Transmission Connection Point Forecasts for Queensland
Purpose
AEMO has prepared this page to provide information about its transmission connection point forecasts for Queensland.
AEMO publishes these connection point forecasts in line with clause 5.22.18(b) of the National Electricity Rules, as part of its national transmission planner (NTP) functions.
Disclaimer
AEMO has made every reasonable effort to ensure the quality of the information in this publication but cannot guarantee that information, forecasts and assumptions are accurate, complete or appropriate for your circumstances. This publication does not include all of the information that an investor, participant or potential participant in the National Electricity Market might require, and does not amount to a recommendation of any investment.
Anyone proposing to use the information in this publication (including information and reports from third parties) should independently verify and check its accuracy, completeness and suitability for purpose, and obtain independent and specific advice from appropriate experts.

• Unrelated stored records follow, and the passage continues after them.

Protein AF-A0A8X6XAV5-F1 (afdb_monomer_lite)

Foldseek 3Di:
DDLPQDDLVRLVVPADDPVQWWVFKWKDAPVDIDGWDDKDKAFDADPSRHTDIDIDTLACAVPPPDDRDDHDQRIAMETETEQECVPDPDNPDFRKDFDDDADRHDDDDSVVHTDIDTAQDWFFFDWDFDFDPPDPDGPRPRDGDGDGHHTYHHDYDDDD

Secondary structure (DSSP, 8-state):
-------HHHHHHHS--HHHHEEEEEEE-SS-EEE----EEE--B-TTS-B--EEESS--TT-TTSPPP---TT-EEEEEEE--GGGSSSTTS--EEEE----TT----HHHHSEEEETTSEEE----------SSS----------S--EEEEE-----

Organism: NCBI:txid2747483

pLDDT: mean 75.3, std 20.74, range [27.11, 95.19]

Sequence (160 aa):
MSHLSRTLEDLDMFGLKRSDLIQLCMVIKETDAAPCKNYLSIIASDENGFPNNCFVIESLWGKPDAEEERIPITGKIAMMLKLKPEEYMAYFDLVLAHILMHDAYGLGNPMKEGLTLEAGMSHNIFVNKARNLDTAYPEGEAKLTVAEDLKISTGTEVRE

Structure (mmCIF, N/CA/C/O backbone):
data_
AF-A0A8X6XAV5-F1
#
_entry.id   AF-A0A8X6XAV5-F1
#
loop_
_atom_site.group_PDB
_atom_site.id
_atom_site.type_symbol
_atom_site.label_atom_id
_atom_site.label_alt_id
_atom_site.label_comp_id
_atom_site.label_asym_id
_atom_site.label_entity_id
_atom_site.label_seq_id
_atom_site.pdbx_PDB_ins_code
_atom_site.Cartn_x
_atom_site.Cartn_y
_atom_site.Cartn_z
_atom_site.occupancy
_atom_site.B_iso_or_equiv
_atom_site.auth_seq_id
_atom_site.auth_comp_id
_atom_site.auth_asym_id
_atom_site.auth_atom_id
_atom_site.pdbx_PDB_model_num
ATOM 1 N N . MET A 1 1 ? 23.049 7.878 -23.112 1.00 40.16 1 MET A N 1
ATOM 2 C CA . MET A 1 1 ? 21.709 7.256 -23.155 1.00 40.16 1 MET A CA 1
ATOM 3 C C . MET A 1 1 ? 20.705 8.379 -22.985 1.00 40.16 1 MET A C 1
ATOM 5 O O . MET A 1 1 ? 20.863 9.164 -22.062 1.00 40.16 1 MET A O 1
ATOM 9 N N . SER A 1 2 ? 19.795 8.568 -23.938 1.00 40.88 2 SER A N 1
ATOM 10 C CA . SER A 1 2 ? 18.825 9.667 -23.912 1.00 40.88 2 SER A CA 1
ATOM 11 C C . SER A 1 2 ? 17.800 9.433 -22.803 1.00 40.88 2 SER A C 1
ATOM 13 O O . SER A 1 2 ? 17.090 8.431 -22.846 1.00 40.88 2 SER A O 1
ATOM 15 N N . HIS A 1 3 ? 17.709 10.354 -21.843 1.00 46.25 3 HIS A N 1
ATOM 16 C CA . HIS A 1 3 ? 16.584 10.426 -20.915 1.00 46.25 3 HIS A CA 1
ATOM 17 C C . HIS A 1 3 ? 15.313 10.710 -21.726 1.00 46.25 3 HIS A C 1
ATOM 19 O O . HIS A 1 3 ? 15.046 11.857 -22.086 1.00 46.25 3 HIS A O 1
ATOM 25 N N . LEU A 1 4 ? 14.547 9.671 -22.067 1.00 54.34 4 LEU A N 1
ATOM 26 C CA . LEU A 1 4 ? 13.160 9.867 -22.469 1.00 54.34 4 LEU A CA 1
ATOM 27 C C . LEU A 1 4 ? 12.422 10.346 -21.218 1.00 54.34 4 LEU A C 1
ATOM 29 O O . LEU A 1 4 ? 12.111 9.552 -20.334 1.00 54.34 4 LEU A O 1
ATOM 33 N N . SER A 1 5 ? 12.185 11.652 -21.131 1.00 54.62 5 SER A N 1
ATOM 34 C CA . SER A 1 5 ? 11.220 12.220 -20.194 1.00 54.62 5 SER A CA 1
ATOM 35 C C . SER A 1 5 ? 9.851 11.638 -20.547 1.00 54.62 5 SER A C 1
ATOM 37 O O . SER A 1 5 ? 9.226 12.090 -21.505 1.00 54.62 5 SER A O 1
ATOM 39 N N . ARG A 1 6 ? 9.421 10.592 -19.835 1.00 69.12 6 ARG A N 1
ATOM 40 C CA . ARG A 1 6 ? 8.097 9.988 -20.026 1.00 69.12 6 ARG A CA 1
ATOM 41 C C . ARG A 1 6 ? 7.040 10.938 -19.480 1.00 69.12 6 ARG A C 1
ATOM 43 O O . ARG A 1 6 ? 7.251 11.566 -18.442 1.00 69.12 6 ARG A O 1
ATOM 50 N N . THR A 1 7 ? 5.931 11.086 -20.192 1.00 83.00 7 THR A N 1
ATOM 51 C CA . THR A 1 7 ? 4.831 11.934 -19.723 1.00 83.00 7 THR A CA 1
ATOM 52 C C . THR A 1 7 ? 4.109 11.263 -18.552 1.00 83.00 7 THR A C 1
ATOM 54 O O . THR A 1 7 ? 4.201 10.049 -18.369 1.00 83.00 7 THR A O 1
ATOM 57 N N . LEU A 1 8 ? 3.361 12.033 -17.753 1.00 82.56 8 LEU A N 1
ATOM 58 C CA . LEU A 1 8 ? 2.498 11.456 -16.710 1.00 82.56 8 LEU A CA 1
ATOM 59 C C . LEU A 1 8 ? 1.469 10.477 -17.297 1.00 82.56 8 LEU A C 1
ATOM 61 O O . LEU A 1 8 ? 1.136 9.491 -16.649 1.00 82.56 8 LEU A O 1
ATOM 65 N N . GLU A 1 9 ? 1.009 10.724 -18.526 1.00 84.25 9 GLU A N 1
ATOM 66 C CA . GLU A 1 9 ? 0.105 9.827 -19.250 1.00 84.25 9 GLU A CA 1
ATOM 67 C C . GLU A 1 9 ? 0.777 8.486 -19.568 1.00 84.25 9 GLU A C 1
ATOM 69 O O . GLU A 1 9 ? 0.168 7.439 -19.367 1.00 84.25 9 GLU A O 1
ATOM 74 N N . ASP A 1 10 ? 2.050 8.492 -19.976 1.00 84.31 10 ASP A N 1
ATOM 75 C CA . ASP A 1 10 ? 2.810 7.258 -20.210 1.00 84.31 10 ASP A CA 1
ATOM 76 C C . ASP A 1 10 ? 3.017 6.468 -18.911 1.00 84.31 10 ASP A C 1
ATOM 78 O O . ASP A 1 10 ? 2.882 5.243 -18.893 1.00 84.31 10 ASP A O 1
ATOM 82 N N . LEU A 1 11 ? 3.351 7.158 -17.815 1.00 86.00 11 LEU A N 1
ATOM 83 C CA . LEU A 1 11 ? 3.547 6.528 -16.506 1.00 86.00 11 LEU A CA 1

Accordingly, to the maximum extent permitted by law, AEMO and its officers, employees and consultants involved in the preparation of this publication:
- make no representation or warranty, express or implied, as to the currency, accuracy, reliability or completeness of the information in this publication; and
- are not liable (whether by reason of negligence or otherwise) for any statements, opinions, information or other matters contained in or derived from this document, or any omissions from it, or in respect of a person’s use of the information in this publication.
Published: December 2020
Please note: these forecasts are based on information available to AEMO as at 1 November 2020, although AEMO has endeavoured to incorporate more recent information where practical.

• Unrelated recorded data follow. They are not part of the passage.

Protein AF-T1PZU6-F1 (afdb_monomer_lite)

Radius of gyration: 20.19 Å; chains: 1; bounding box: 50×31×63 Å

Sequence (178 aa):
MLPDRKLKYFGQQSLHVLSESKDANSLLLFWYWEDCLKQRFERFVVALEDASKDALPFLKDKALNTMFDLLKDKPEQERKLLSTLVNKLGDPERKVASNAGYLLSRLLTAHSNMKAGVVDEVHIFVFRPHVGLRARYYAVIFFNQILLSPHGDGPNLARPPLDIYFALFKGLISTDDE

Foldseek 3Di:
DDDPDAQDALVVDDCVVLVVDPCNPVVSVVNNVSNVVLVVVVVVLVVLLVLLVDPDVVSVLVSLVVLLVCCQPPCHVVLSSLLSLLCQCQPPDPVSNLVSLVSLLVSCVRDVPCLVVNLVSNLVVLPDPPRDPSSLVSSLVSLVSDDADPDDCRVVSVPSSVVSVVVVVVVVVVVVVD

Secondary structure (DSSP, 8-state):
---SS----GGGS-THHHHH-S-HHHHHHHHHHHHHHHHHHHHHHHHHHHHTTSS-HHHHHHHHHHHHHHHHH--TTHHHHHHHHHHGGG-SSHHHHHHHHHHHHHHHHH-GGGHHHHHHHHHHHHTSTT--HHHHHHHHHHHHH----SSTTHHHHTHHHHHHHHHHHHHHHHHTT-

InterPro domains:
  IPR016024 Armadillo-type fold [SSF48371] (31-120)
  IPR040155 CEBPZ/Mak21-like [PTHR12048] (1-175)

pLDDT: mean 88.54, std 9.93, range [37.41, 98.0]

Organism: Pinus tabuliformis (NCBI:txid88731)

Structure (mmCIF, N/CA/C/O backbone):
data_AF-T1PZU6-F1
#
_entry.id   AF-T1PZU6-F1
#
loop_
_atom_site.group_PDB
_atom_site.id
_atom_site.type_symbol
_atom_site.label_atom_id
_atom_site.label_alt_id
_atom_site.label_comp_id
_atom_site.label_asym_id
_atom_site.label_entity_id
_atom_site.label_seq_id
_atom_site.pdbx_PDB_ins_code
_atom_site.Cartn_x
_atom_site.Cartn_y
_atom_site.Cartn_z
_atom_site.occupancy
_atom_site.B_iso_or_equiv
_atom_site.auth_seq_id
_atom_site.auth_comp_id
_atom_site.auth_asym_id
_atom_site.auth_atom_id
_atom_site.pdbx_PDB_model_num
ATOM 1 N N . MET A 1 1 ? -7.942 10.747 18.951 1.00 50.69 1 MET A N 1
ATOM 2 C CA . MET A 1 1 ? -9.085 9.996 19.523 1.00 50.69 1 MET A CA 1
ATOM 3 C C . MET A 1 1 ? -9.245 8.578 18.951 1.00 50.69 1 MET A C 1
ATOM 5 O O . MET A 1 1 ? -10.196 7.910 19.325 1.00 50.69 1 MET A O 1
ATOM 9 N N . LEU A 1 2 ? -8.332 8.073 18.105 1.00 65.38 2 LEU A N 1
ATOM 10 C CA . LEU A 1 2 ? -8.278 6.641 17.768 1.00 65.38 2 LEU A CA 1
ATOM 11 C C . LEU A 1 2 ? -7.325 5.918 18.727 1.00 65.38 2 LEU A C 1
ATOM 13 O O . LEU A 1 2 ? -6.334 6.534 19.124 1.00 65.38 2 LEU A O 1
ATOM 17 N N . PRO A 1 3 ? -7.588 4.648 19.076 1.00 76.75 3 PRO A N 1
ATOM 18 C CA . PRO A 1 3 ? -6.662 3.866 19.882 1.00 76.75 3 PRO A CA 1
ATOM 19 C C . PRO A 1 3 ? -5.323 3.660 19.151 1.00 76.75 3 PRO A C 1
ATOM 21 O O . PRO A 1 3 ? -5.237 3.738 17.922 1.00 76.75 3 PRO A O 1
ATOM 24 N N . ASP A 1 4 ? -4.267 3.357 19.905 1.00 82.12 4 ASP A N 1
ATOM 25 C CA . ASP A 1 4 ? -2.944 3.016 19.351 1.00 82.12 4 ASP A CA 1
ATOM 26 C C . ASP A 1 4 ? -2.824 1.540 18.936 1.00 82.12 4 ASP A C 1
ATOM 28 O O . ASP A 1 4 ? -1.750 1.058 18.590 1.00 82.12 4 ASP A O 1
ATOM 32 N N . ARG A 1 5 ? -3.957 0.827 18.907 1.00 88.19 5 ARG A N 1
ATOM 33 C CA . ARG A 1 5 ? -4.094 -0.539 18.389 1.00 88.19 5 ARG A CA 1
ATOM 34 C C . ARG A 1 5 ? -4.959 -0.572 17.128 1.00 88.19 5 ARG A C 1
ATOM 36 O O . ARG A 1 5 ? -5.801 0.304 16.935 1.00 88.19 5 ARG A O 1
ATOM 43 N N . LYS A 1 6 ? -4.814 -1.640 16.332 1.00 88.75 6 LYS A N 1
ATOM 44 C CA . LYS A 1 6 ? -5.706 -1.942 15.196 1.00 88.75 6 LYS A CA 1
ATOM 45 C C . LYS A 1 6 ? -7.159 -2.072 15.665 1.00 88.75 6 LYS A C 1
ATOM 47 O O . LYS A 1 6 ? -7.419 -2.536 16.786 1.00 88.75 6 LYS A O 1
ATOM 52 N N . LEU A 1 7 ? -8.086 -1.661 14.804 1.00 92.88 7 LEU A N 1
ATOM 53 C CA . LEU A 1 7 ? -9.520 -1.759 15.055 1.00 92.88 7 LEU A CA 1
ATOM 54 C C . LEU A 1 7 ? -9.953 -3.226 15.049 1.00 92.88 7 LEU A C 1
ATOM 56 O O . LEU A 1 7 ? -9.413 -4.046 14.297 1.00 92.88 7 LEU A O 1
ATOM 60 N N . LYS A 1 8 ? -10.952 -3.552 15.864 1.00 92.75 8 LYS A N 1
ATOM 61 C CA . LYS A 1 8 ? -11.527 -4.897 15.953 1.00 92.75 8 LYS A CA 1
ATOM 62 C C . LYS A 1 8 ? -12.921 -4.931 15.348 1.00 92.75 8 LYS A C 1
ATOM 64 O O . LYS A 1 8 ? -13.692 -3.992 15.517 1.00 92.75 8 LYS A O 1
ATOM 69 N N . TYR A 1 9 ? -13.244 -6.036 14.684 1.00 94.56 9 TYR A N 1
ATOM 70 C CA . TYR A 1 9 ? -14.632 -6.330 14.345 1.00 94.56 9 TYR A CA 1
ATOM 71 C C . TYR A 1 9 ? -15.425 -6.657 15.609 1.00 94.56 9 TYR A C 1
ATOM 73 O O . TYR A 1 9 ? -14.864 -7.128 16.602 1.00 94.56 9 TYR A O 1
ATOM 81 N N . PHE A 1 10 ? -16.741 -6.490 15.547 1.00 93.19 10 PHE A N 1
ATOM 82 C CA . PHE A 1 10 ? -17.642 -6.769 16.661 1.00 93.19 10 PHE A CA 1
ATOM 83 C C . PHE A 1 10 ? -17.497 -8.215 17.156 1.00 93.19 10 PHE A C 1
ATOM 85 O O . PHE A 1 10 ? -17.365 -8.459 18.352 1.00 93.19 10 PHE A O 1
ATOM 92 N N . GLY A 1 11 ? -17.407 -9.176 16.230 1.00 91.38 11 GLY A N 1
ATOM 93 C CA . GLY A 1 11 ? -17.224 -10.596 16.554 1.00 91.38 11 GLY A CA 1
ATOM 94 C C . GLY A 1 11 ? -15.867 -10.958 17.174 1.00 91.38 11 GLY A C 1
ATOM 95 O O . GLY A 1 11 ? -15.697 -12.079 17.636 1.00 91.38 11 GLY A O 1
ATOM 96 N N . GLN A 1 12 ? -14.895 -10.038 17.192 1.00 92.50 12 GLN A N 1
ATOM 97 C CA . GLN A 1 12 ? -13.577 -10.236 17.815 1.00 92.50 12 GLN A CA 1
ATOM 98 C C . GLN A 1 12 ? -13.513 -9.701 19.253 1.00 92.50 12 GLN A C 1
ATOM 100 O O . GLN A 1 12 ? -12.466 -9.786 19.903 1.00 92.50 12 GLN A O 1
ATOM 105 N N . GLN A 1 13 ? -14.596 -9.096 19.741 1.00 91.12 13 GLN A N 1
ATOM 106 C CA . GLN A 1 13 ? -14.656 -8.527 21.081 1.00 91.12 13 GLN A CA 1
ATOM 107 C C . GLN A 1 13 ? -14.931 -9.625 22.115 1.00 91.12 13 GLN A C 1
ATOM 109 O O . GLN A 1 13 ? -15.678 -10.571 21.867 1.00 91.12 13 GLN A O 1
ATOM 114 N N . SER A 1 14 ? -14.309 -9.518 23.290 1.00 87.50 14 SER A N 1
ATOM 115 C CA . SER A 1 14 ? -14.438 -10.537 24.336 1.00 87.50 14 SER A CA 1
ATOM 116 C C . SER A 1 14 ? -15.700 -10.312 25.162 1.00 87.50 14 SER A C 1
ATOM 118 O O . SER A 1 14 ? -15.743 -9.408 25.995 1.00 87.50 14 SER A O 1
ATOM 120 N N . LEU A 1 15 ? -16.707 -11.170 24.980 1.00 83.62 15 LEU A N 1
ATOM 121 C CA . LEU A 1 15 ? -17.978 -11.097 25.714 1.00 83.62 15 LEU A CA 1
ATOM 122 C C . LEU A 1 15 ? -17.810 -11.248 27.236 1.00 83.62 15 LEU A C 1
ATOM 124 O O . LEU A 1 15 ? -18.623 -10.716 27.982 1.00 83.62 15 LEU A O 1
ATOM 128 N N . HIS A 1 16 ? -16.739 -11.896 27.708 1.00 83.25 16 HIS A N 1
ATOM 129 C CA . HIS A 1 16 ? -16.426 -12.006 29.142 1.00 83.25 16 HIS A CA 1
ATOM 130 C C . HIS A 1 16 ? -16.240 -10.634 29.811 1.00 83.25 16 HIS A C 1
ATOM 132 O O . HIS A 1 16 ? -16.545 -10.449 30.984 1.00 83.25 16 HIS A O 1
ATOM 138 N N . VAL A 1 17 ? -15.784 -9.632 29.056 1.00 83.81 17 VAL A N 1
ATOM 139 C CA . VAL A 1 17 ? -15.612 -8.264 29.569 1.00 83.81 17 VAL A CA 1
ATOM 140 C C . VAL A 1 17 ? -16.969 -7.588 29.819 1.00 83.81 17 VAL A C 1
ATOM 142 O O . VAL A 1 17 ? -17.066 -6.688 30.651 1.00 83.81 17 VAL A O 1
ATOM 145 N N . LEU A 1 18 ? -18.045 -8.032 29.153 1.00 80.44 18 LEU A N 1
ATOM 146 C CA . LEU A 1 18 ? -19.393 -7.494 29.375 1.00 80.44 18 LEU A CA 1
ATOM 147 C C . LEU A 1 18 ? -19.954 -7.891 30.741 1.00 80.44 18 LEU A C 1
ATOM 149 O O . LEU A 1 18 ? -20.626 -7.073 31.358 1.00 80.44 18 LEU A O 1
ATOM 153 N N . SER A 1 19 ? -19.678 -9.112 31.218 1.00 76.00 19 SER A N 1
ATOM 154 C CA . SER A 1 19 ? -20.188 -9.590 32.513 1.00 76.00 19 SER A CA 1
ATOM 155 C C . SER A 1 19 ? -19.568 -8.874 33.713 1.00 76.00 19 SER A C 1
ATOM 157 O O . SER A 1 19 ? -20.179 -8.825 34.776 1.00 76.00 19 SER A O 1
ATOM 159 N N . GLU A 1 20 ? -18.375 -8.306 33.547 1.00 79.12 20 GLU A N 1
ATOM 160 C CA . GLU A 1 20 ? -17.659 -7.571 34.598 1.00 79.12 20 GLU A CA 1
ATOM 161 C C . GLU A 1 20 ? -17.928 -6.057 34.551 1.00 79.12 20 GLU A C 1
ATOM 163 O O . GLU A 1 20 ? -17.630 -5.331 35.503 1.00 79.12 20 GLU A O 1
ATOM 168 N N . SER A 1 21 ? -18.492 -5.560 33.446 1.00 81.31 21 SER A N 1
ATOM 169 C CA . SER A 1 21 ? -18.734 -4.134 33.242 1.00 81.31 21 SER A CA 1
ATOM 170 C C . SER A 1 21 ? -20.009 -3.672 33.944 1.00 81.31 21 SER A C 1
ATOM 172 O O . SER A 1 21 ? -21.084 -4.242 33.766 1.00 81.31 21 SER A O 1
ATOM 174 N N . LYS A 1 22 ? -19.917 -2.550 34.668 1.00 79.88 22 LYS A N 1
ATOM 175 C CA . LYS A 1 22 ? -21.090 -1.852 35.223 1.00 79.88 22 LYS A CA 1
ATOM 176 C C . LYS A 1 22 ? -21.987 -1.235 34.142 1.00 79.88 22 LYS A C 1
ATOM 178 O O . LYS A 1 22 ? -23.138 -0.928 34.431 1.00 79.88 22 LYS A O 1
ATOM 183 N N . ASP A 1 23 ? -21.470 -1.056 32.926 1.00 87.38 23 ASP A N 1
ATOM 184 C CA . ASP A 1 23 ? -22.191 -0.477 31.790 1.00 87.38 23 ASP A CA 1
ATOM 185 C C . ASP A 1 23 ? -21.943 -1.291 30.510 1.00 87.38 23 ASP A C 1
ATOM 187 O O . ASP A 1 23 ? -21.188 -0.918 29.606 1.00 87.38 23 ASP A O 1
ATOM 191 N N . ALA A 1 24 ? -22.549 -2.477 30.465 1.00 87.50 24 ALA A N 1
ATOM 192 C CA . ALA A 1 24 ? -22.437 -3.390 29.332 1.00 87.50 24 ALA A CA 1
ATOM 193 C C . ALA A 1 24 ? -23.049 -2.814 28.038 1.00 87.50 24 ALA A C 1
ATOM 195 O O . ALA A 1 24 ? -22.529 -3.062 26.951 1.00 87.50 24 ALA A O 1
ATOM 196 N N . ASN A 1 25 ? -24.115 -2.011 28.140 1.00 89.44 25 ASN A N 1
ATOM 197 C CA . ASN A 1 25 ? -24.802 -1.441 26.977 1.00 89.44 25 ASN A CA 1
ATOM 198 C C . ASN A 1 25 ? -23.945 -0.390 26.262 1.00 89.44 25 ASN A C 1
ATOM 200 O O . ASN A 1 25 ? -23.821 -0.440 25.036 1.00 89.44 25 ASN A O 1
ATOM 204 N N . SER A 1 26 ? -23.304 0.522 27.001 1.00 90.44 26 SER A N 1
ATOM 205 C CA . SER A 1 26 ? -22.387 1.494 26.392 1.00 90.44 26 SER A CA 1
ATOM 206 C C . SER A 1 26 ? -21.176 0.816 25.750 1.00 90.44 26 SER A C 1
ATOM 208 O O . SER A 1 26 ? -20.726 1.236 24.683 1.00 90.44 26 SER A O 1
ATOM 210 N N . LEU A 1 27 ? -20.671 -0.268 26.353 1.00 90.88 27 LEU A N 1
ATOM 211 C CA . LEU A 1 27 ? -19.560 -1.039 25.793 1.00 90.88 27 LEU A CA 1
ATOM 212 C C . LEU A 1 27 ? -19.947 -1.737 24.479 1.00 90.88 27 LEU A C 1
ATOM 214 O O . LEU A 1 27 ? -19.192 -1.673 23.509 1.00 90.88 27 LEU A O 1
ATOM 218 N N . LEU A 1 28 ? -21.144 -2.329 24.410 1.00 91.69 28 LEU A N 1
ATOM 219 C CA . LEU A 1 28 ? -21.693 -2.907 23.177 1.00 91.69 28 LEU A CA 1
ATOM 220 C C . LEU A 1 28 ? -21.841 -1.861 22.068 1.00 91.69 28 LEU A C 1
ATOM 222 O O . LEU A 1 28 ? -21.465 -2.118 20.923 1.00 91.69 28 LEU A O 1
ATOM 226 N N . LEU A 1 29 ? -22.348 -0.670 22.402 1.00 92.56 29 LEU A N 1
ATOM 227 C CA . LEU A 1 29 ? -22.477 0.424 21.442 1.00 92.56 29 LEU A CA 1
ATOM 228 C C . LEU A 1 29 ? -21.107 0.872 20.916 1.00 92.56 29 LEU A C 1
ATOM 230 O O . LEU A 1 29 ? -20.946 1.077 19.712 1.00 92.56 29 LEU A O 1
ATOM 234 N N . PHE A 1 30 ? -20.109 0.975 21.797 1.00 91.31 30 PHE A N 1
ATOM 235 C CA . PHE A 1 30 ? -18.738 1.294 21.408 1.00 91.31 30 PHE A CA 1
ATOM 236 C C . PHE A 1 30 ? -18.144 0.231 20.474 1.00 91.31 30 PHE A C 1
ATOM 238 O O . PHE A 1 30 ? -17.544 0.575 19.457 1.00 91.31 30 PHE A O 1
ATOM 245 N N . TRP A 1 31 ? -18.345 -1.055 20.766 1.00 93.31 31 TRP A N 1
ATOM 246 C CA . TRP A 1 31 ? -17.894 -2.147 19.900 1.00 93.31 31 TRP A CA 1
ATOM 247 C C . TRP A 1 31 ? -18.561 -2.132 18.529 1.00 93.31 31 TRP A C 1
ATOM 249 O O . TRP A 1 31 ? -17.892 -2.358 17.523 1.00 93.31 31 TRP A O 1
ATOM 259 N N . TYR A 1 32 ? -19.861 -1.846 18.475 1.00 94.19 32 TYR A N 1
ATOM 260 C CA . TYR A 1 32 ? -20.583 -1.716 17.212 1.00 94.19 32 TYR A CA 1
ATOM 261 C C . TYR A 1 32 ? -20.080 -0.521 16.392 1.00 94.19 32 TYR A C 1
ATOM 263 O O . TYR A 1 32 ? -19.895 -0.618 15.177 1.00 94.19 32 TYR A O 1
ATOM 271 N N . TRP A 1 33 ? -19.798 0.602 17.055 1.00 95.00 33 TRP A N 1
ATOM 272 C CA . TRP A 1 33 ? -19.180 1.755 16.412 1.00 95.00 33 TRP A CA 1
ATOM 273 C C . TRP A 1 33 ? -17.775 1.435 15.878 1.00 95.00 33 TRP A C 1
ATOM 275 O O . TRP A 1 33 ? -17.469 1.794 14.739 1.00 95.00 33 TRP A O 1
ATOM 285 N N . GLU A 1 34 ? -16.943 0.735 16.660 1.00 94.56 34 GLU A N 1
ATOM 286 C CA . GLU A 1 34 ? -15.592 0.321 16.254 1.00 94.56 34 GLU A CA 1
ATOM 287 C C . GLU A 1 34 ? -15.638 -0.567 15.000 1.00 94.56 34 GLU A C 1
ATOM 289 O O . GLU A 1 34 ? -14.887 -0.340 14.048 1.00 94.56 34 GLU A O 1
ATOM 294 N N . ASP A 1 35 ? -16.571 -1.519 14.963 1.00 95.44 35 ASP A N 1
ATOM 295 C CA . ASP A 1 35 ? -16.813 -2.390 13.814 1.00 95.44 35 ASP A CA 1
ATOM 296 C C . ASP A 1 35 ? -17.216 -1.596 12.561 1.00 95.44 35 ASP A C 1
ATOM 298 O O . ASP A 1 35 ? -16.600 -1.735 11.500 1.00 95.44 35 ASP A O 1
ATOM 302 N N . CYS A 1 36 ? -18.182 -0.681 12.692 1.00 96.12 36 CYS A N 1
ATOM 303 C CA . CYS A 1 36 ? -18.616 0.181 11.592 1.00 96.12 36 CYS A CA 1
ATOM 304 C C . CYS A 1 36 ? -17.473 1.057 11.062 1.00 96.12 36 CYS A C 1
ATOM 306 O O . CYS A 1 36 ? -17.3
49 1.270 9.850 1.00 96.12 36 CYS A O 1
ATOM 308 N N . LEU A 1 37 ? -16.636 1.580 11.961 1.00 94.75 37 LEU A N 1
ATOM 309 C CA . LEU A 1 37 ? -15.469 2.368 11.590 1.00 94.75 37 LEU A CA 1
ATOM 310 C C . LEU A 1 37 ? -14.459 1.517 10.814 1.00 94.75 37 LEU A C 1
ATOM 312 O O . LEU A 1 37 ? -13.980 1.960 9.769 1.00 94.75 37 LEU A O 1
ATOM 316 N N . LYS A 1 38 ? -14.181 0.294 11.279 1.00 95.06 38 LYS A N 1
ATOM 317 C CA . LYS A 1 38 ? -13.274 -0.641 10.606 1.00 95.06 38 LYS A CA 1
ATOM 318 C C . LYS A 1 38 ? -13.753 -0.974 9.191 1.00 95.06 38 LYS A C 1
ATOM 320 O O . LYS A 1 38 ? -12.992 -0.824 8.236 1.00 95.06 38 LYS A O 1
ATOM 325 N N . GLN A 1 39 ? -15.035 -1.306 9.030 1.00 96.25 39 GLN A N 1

This page uses many terms that have meanings defined in the National Electricity Rules (NER). The NER meanings are adopted unless otherwise specified. The 2020 AEMO Connection Point Forecasting Methodology overview provides a summary of the modelling approach undertaken, a detailed methodology document will be published in Q1 2021.
Acknowledgement
AEMO acknowledges, in alphabetical order, Energy Queensland and Powerlink Queensland for their support, co-operation, and contribution in providing data and information used in these forecasts.
Background
The connection point forecasting methodology directly incorporates the effects on demand due to population growth and embedded technologies such as photovoltaics, batteries and electric vehicles. Forecasts of maximum and minimum demand are produced for connection points independently, and the resulting forecasts are described as "non-coincident". Forecasts of connection point demand are also produced for times of regional maximum and minimum demand, and these are described as "coincident" forecasts. The "coincident" forecasts are reconciled to regional forecasts from AEMO’s 2020 Electricity Statement of Opportunities.
The 2020 Projections for Small-scale Embedded Technologies Report produced by the CSIRO describes numerous inputs applied in the 2020 Connection Point Forecasts. Population projections included in the forecast inputs were sourced from the Australian Bureau of Statistics.
2020 connection point results and insights
Refer to the dynamic interface for detailed information on individual connection points. In the following figures and tables, some directly connected industrial loads are excluded due to confidentiality.
Figures 1-3 show the average annual growth in maximum operational demand for different seasons over the 10-year forecasting period in Queensland. Growth is shown as a percentage of the latest actual maximum operational demand, after adjusting for outages and temporary load transfers.
Figure 1: Forecast average annual growth in maximum operational demand for summer (10% POE) as percentage of actual maximum operational demand in 2019-20
Figure 2: Forecast average annual growth in maximum operational demand for shoulder season (10% POE) as percentage of actual maximum operational demand in 2019-20
Figure 3: Forecast average annual growth in maximum operational demand for winter (10% POE) as percentage of actual maximum operational demand in 2019-20
Figures 4-6 show the average annual growth in minimum operational demand for different seasons. Growth is shown on the same basis as figures 1-3, as a percentage of the latest actual maximum operational demand, after adjusting for outages and temporary load transfers. Once again, some loads are excluded from the figures to maintain confidentiality.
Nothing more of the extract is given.